Historians of sport in Australia have demonstrated the polarisation between amateur and professional sports. They have discussed amateur sport's condemnation of money in sport, professionalism, and the manual labour bar, elitism, athleticism and social and moral values. (80) New South Wales amateur rowing is paraded as a prime example of middle-class, exclusionary and respectable sport that ostracised professionalism, the manual labourer and any connection between sport and money. (81) Clearly, New South Wales amateur rowing was an elitist, class-based organisation whose administrators forbade professionalism within their sport. At a managerial level, however, the professional taint was less conspicuous. Whereas these administrators protected amateur sportsmen from professionalism, these same administrators felt that they were themselves above temptation. (82) Their long and intimate association with Towns provides an example that the amateur rowing administrators engaged in professional sculling matters and with professional sportsmen without the fear of any taint. They were far from the conservatives that they have been portrayed. These executives had defined their social positions and they had determined their sport's standing. Professionalism in their ranks would disrupt their authority, their status and the sport's social order if it were not policed ruthlessly. Their relationship with Towns, though, suggests a more pragmatic approach towards professionalism than considered previously and their, at times, practical approach enriched amateur rowing and included rowing generally as part of national symbolism.

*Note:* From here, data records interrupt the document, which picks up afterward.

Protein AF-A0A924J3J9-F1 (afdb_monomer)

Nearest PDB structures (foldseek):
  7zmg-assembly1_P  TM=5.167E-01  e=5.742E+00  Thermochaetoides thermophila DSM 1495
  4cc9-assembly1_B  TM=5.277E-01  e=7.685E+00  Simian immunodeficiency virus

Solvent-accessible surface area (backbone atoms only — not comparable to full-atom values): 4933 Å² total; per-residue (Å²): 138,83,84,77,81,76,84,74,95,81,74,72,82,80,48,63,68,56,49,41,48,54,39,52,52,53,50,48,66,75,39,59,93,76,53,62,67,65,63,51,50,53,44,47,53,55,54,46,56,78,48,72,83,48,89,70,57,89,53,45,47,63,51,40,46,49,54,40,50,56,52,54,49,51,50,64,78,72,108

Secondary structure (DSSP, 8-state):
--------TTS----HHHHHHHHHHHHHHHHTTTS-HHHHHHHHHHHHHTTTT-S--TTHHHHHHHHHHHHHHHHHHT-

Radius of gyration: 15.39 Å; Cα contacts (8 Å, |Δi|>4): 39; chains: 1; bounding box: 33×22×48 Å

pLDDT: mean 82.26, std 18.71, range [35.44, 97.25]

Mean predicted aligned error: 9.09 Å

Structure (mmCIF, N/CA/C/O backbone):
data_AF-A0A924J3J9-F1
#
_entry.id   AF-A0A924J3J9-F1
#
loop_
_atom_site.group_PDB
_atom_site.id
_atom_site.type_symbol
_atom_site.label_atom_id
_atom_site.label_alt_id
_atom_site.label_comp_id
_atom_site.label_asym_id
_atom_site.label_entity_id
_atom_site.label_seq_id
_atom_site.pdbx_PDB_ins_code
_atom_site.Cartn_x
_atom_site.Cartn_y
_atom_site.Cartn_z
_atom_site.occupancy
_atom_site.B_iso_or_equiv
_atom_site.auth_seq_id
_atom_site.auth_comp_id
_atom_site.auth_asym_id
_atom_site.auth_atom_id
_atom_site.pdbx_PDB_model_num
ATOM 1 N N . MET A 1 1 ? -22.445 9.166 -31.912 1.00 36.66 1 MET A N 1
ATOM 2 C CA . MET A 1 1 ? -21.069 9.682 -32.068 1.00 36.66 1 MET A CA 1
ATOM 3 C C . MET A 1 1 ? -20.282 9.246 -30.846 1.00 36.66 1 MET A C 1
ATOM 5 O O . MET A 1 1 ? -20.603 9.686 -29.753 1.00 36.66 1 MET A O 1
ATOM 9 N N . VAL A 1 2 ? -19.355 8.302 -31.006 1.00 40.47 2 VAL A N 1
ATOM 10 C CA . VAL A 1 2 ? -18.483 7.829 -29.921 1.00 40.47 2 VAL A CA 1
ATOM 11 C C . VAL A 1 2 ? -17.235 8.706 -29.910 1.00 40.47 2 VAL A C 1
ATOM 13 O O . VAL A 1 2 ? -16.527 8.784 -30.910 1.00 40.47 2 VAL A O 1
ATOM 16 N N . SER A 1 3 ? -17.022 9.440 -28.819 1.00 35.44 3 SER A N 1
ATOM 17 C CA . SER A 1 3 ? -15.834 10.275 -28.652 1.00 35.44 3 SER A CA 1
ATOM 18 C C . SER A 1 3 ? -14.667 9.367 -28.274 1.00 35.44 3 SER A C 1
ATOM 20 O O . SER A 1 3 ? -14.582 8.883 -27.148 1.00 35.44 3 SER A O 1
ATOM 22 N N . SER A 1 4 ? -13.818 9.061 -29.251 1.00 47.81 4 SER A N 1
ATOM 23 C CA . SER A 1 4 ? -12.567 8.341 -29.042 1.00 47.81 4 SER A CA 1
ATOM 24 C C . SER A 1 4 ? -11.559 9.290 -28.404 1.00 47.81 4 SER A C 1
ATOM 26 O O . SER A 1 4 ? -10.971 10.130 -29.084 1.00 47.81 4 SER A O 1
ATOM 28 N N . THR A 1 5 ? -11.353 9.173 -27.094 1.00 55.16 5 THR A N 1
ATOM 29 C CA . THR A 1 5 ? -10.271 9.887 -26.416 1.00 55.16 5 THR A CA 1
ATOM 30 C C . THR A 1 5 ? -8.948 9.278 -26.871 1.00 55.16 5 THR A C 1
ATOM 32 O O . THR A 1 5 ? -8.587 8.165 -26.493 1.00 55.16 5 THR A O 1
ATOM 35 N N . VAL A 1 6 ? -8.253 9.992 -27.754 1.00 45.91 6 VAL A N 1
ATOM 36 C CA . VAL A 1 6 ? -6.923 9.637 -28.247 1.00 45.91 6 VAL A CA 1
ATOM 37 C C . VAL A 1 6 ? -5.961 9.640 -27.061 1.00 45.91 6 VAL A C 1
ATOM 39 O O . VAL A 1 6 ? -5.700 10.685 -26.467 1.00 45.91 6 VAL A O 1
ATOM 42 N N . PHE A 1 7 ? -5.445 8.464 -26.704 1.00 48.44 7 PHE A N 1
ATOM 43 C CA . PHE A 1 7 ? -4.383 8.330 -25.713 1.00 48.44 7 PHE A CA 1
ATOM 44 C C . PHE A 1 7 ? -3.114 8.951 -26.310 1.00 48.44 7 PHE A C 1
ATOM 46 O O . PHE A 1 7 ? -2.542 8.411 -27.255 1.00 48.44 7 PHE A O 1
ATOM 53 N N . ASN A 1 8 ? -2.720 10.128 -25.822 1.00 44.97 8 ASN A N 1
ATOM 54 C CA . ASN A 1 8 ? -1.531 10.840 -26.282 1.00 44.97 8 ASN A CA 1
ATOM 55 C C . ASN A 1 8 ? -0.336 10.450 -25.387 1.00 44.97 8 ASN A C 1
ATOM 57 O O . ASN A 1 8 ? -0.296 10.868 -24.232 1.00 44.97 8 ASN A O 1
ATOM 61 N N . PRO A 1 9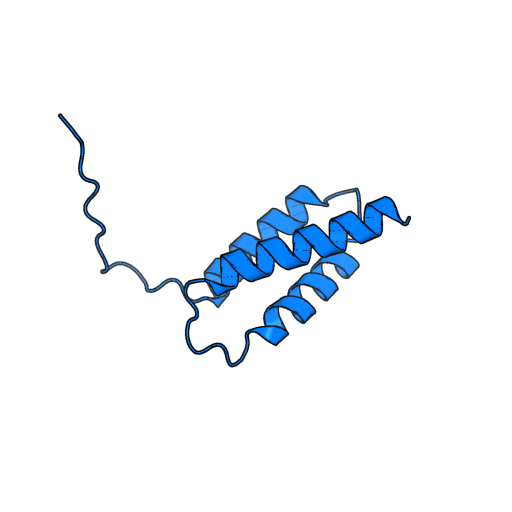 ? 0.651 9.667 -25.862 1.00 49.59 9 PRO A N 1
ATOM 62 C CA . PRO A 1 9 ? 1.705 9.105 -25.011 1.00 49.59 9 PRO A CA 1
ATOM 63 C C . PRO A 1 9 ? 2.889 10.065 -24.759 1.00 49.59 9 PRO A C 1
ATOM 65 O O . PRO A 1 9 ? 4.003 9.605 -24.519 1.00 49.59 9 PRO A O 1
ATOM 68 N N . ARG A 1 10 ? 2.710 11.394 -24.867 1.00 50.84 10 ARG A N 1
ATOM 69 C CA . ARG A 1 10 ? 3.831 12.361 -24.940 1.00 50.84 10 ARG A CA 1
ATOM 70 C C . ARG A 1 10 ? 3.932 13.415 -23.829 1.00 50.84 10 ARG A C 1
ATOM 72 O O . ARG A 1 10 ? 4.700 14.358 -23.979 1.00 50.84 10 ARG A O 1
ATOM 79 N N . THR A 1 11 ? 3.260 13.253 -22.696 1.00 48.94 11 THR A N 1
ATOM 80 C CA . THR A 1 11 ? 3.437 14.151 -21.536 1.00 48.94 11 THR A CA 1
ATOM 81 C C . THR A 1 11 ? 3.735 13.349 -20.283 1.00 48.94 11 THR A C 1
ATOM 83 O O . THR A 1 11 ? 2.809 12.923 -19.609 1.00 48.94 11 THR A O 1
ATOM 86 N N . GLY A 1 12 ? 5.032 13.160 -20.013 1.00 47.12 12 GLY A N 1
ATOM 87 C CA . GLY A 1 12 ? 5.571 12.577 -18.783 1.00 47.12 12 GLY A CA 1
ATOM 88 C C . GLY A 1 12 ? 5.218 11.106 -18.619 1.00 47.12 12 GLY A C 1
ATOM 89 O O . GLY A 1 12 ? 4.077 10.773 -18.328 1.00 47.12 12 GLY A O 1
ATOM 90 N N . GLN A 1 13 ? 6.187 10.202 -18.772 1.00 43.09 13 GLN A N 1
ATOM 91 C CA . GLN A 1 13 ? 5.975 8.857 -18.241 1.00 43.09 13 GLN A CA 1
ATOM 92 C C . GLN A 1 13 ? 5.627 9.016 -16.755 1.00 43.09 13 GLN A C 1
ATOM 94 O O . GLN A 1 13 ? 6.432 9.627 -16.045 1.00 43.09 13 GLN A O 1
ATOM 99 N N . PRO A 1 14 ? 4.468 8.516 -16.290 1.00 51.25 14 PRO A N 1
ATOM 100 C CA . PRO A 1 14 ? 4.207 8.413 -14.868 1.00 51.25 14 PRO A CA 1
ATOM 101 C C . PRO A 1 14 ? 5.378 7.633 -14.289 1.00 51.25 14 PRO A C 1
ATOM 103 O O . PRO A 1 14 ? 5.639 6.484 -14.666 1.00 51.25 14 PRO A O 1
ATOM 106 N N . THR A 1 15 ? 6.197 8.295 -13.480 1.00 52.88 15 THR A N 1
ATOM 107 C CA . THR A 1 15 ? 7.155 7.551 -12.686 1.00 52.88 15 THR A CA 1
ATOM 108 C C . THR A 1 15 ? 6.304 6.773 -11.704 1.00 52.88 15 THR A C 1
ATOM 110 O O . THR A 1 15 ? 5.406 7.321 -11.075 1.00 52.88 15 THR A O 1
ATOM 113 N N . ILE A 1 16 ? 6.576 5.482 -11.563 1.00 60.12 16 ILE A N 1
ATOM 114 C CA . ILE A 1 16 ? 5.850 4.621 -10.616 1.00 60.12 16 ILE A CA 1
ATOM 115 C C . ILE A 1 16 ? 5.882 5.222 -9.209 1.00 60.12 16 ILE A C 1
ATOM 117 O O . ILE A 1 16 ? 4.974 5.005 -8.426 1.00 60.12 16 ILE A O 1
ATOM 121 N N . GLN A 1 17 ? 6.904 6.026 -8.910 1.00 65.69 17 GLN A N 1
ATOM 122 C CA . GLN A 1 17 ? 6.998 6.810 -7.687 1.00 65.69 17 GLN A CA 1
ATOM 123 C C . GLN A 1 17 ? 5.859 7.837 -7.527 1.00 65.69 17 GLN A C 1
ATOM 125 O O . GLN A 1 17 ? 5.348 7.971 -6.422 1.00 65.69 17 GLN A O 1
ATOM 130 N N . GLY A 1 18 ? 5.437 8.523 -8.595 1.00 72.56 18 GLY A N 1
ATOM 131 C CA . GLY A 1 18 ? 4.277 9.422 -8.580 1.00 72.56 18 GLY A CA 1
ATOM 132 C C . GLY A 1 18 ? 2.956 8.663 -8.451 1.00 72.56 18 GLY A C 1
ATOM 133 O O . GLY A 1 18 ? 2.151 8.981 -7.583 1.00 72.56 18 GLY A O 1
ATOM 134 N N . ASP A 1 19 ? 2.780 7.584 -9.220 1.00 79.69 19 ASP A N 1
ATOM 135 C CA . ASP A 1 19 ? 1.567 6.760 -9.119 1.00 79.69 19 ASP A CA 1
ATOM 136 C C . ASP A 1 19 ? 1.428 6.103 -7.732 1.00 79.69 19 ASP A C 1
ATOM 138 O O . ASP A 1 19 ? 0.326 5.971 -7.202 1.00 79.69 19 ASP A O 1
ATOM 142 N N . LEU A 1 20 ? 2.544 5.697 -7.115 1.00 84.88 20 LEU A N 1
ATOM 143 C CA . LEU A 1 20 ? 2.559 5.166 -5.751 1.00 84.88 20 LEU A CA 1
ATOM 144 C C . LEU A 1 20 ? 2.293 6.245 -4.701 1.00 84.88 20 LEU A C 1
ATOM 146 O O . LEU A 1 20 ? 1.700 5.933 -3.672 1.00 84.88 20 LEU A O 1
ATOM 150 N N . GLN A 1 21 ? 2.683 7.497 -4.948 1.00 89.50 21 GLN A N 1
ATOM 151 C CA . GLN A 1 21 ? 2.349 8.612 -4.064 1.00 89.50 21 GLN A CA 1
ATOM 152 C C . GLN A 1 21 ? 0.840 8.892 -4.071 1.00 89.50 21 GLN A C 1
ATOM 154 O O . GLN A 1 21 ? 0.250 9.053 -3.004 1.00 89.50 21 GLN A O 1
ATOM 159 N N . ASP A 1 22 ? 0.202 8.863 -5.244 1.00 90.12 22 ASP A N 1
ATOM 160 C CA . ASP A 1 22 ? -1.256 8.983 -5.361 1.00 90.12 22 ASP A CA 1
ATOM 161 C C . ASP A 1 22 ? -1.980 7.816 -4.673 1.00 90.12 22 ASP A C 1
ATOM 163 O O . ASP A 1 22 ? -3.003 8.009 -4.012 1.00 90.12 22 ASP A O 1
ATOM 167 N N . VAL A 1 23 ? -1.448 6.594 -4.795 1.00 92.88 23 VAL A N 1
ATOM 168 C CA . VAL A 1 23 ? -1.967 5.425 -4.071 1.00 92.88 23 VAL A CA 1
ATOM 169 C C . VAL A 1 23 ? -1.835 5.616 -2.563 1.00 92.88 23 VAL A C 1
ATOM 171 O O . VAL A 1 23 ? -2.819 5.418 -1.856 1.00 92.88 23 VAL A O 1
ATOM 174 N N . ALA A 1 24 ? -0.665 6.031 -2.075 1.00 92.19 24 ALA A N 1
ATOM 175 C CA . ALA A 1 24 ? -0.435 6.272 -0.655 1.00 92.19 24 ALA A CA 1
ATOM 176 C C . ALA A 1 24 ? -1.404 7.323 -0.104 1.00 92.19 24 ALA A C 1
ATOM 178 O O . ALA A 1 24 ? -2.036 7.090 0.922 1.00 92.19 24 ALA A O 1
ATOM 179 N N . HIS A 1 25 ? -1.588 8.437 -0.818 1.00 94.00 25 HIS A N 1
ATOM 180 C CA . HIS A 1 25 ? -2.525 9.483 -0.422 1.00 94.00 25 HIS A CA 1
ATOM 181 C C . HIS A 1 25 ? -3.959 8.953 -0.296 1.00 94.00 25 HIS A C 1
ATOM 183 O O . HIS A 1 25 ? -4.586 9.132 0.743 1.00 94.00 25 HIS A O 1
ATOM 189 N N . ARG A 1 26 ? -4.448 8.222 -1.306 1.00 94.38 26 ARG A N 1
ATOM 190 C CA . ARG A 1 26 ? -5.804 7.649 -1.291 1.00 94.38 26 ARG A CA 1
ATOM 191 C C . ARG A 1 26 ? -6.014 6.633 -0.174 1.00 94.38 26 ARG A C 1
ATOM 193 O O . ARG A 1 26 ? -7.088 6.594 0.413 1.00 94.38 26 ARG A O 1
ATOM 200 N N . VAL A 1 27 ? -5.014 5.795 0.101 1.00 94.06 27 VAL A N 1
ATOM 201 C CA . VAL A 1 27 ? -5.091 4.829 1.204 1.00 94.06 27 VAL A CA 1
ATOM 202 C C . VAL A 1 27 ? -5.137 5.569 2.542 1.00 94.06 27 VAL A C 1
ATOM 204 O O . VAL A 1 27 ? -5.962 5.236 3.385 1.00 94.06 27 VAL A O 1
ATOM 207 N N . HIS A 1 28 ? -4.314 6.601 2.731 1.00 95.44 28 HIS A N 1
ATOM 208 C CA . HIS A 1 28 ? -4.375 7.424 3.941 1.00 95.44 28 HIS A CA 1
ATOM 209 C C . HIS A 1 28 ? -5.750 8.062 4.135 1.00 95.44 28 HIS A C 1
ATOM 211 O O . HIS A 1 28 ? -6.299 7.956 5.222 1.00 95.44 28 HIS A O 1
ATOM 217 N N . GLU A 1 29 ? -6.351 8.636 3.092 1.00 95.69 29 GLU A N 1
ATOM 218 C CA . GLU A 1 29 ? -7.715 9.182 3.174 1.00 95.69 29 GLU A CA 1
ATOM 219 C C . GLU A 1 29 ? -8.764 8.117 3.544 1.00 95.69 29 GLU A C 1
ATOM 221 O O . GLU A 1 29 ? -9.687 8.383 4.309 1.00 95.69 29 GLU A O 1
ATOM 226 N N . GLU A 1 30 ? -8.638 6.897 3.016 1.00 95.06 30 GLU A N 1
ATOM 227 C CA . GLU A 1 30 ? -9.597 5.809 3.248 1.00 95.06 30 GLU A CA 1
ATOM 228 C C . GLU A 1 30 ? -9.558 5.267 4.690 1.00 95.06 30 GLU A C 1
ATOM 230 O O . GLU A 1 30 ? -10.598 4.877 5.249 1.00 95.06 30 GLU A O 1
ATOM 235 N N . PHE A 1 31 ? -8.368 5.255 5.294 1.00 94.44 31 PHE A N 1
ATOM 236 C CA . PHE A 1 31 ? -8.110 4.726 6.636 1.00 94.44 31 PHE A CA 1
ATOM 237 C C . PHE A 1 31 ? -7.904 5.811 7.702 1.00 94.44 31 PHE A C 1
ATOM 239 O O . PHE A 1 31 ? -7.676 5.474 8.869 1.00 94.44 31 PHE A O 1
ATOM 246 N N . ASP A 1 32 ? -8.045 7.087 7.336 1.00 93.75 32 ASP A N 1
ATOM 247 C CA . ASP A 1 32 ? -7.942 8.213 8.260 1.00 93.75 32 ASP A CA 1
ATOM 248 C C . ASP A 1 32 ? -8.912 8.049 9.437 1.00 93.75 32 ASP A C 1
ATOM 250 O O . ASP A 1 32 ? -10.077 7.668 9.285 1.00 93.75 32 ASP A O 1
ATOM 254 N N . GLY A 1 33 ? -8.396 8.264 10.646 1.00 91.38 33 GLY A N 1
ATOM 255 C CA . GLY A 1 33 ? -9.136 8.081 11.895 1.00 91.38 33 GLY A CA 1
ATOM 256 C C . GLY A 1 33 ? -9.527 6.636 12.247 1.00 91.38 33 GLY A C 1
ATOM 257 O O . GLY A 1 33 ? -10.079 6.427 13.327 1.00 91.38 33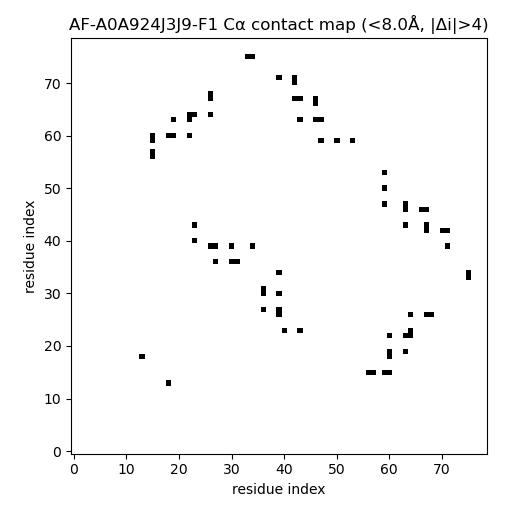 GLY A O 1
ATOM 258 N N . LYS A 1 34 ? -9.250 5.637 11.395 1.00 93.44 34 LYS A N 1
ATOM 259 C CA . LYS A 1 34 ? -9.521 4.209 11.667 1.00 93.44 34 LYS A CA 1
ATOM 260 C C . LYS A 1 34 ? -8.274 3.449 12.111 1.00 93.44 34 LYS A C 1
ATOM 262 O O . LYS A 1 34 ? -8.372 2.543 12.931 1.00 93.44 34 LYS A O 1
ATOM 267 N N . LEU A 1 35 ? -7.114 3.804 11.561 1.00 92.94 35 LEU A N 1
ATOM 268 C CA . LEU A 1 35 ? -5.819 3.207 11.885 1.00 92.94 35 LEU A CA 1
ATOM 269 C C . LEU A 1 35 ? -4.783 4.294 12.171 1.00 92.94 35 LEU A C 1
ATOM 271 O O . LEU A 1 35 ? -4.930 5.436 11.741 1.00 92.94 35 LEU A O 1
ATOM 275 N N . ASP A 1 36 ? -3.715 3.923 12.883 1.00 92.94 36 ASP A N 1
ATOM 276 C CA . ASP A 1 36 ? -2.536 4.782 13.011 1.00 92.94 36 ASP A CA 1
ATOM 277 C C . ASP A 1 36 ? -1.937 5.016 11.608 1.00 92.94 36 ASP A C 1
ATOM 279 O O . ASP A 1 36 ? -1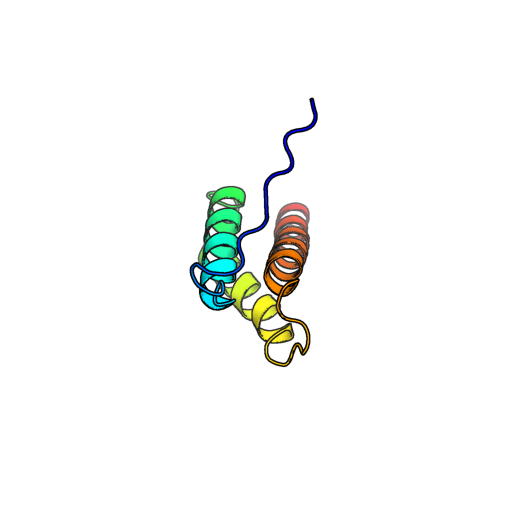.607 4.034 10.930 1.00 92.94 36 ASP A O 1
ATOM 283 N N . PRO A 1 37 ? -1.752 6.276 11.169 1.00 90.25 37 PRO A N 1
ATOM 284 C CA . PRO A 1 37 ? -1.101 6.592 9.899 1.00 90.25 37 PRO A CA 1
ATOM 285 C C . PRO A 1 37 ? 0.252 5.892 9.718 1.00 90.25 37 PRO A C 1
ATOM 287 O O . PRO A 1 37 ? 0.586 5.466 8.616 1.00 90.25 37 PRO A O 1
ATOM 290 N N . ARG A 1 38 ? 1.011 5.670 10.800 1.00 91.88 38 ARG A N 1
ATOM 291 C CA . ARG A 1 38 ? 2.279 4.927 10.740 1.00 91.88 38 ARG A CA 1
ATOM 292 C C . ARG A 1 38 ? 2.080 3.470 10.345 1.00 91.88 38 ARG A C 1
ATOM 294 O O . ARG A 1 38 ? 2.862 2.935 9.568 1.00 91.88 38 ARG A O 1
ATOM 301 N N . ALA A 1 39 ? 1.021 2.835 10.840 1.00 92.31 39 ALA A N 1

Towns also played a definitive role in the administration of professional sculling. His input into the codification of the professional sculling world championship has been discussed previously. On the domestic scene, Towns was one of the founding executive members of the Kemp Professional Sculling Club, which was the first Sydney metropolitan professional sculling club established in 1911. (83) He was also a principal architect in the formation of the Parramatta River Professional Sculling Club in 1912 and piloted the club to become the strongest of the Sydney professional sculling clubs. (84) He also played a leading role in establishing the George's River Sculling Club based at Como in 1913, the Pioneer Ladies' Professional Sculling Club based at Leichhardt in the same year and the Double Bay Ladies' Rowing Club in 1915. In September 1913, Towns gathered a team of professional sculling delegates to form the New South Wales Sculling and Rowing League. The body's purpose was to control New South Wales professional sculling and it was the professional's version of the New South Wales Rowing Association. (85) Towns held various executive positions on the League's board and was instrumental in creating and affiliating the Hunter River Professional Sculling Club of Newcastle in 1915. What is interesting to note regarding the formation of the Newcastle club is that it was established during World War I, which was contrary to the contemporary protestant, middle-class ideology that demanded total involvement in the British Empire's cause by forgoing sporting concerns.

The patriots and sport

The muscular Christian ideology that had gained momentum in Australia from the 1870s, that athleticism and involvement in sport helped prepare individuals for higher duties and produced great expressions of manliness, began translating itself into a significant concrete form from 1914. Sportsmen were targeted as ideal war recruits because of their youth, fitness and the presumption that sport was an exceptional character builder and training ground for war service. The patriots deemed that every sportsman was a possible soldier and continued participation in sport was seen as a failure by athletes in their patriotic duty. (86)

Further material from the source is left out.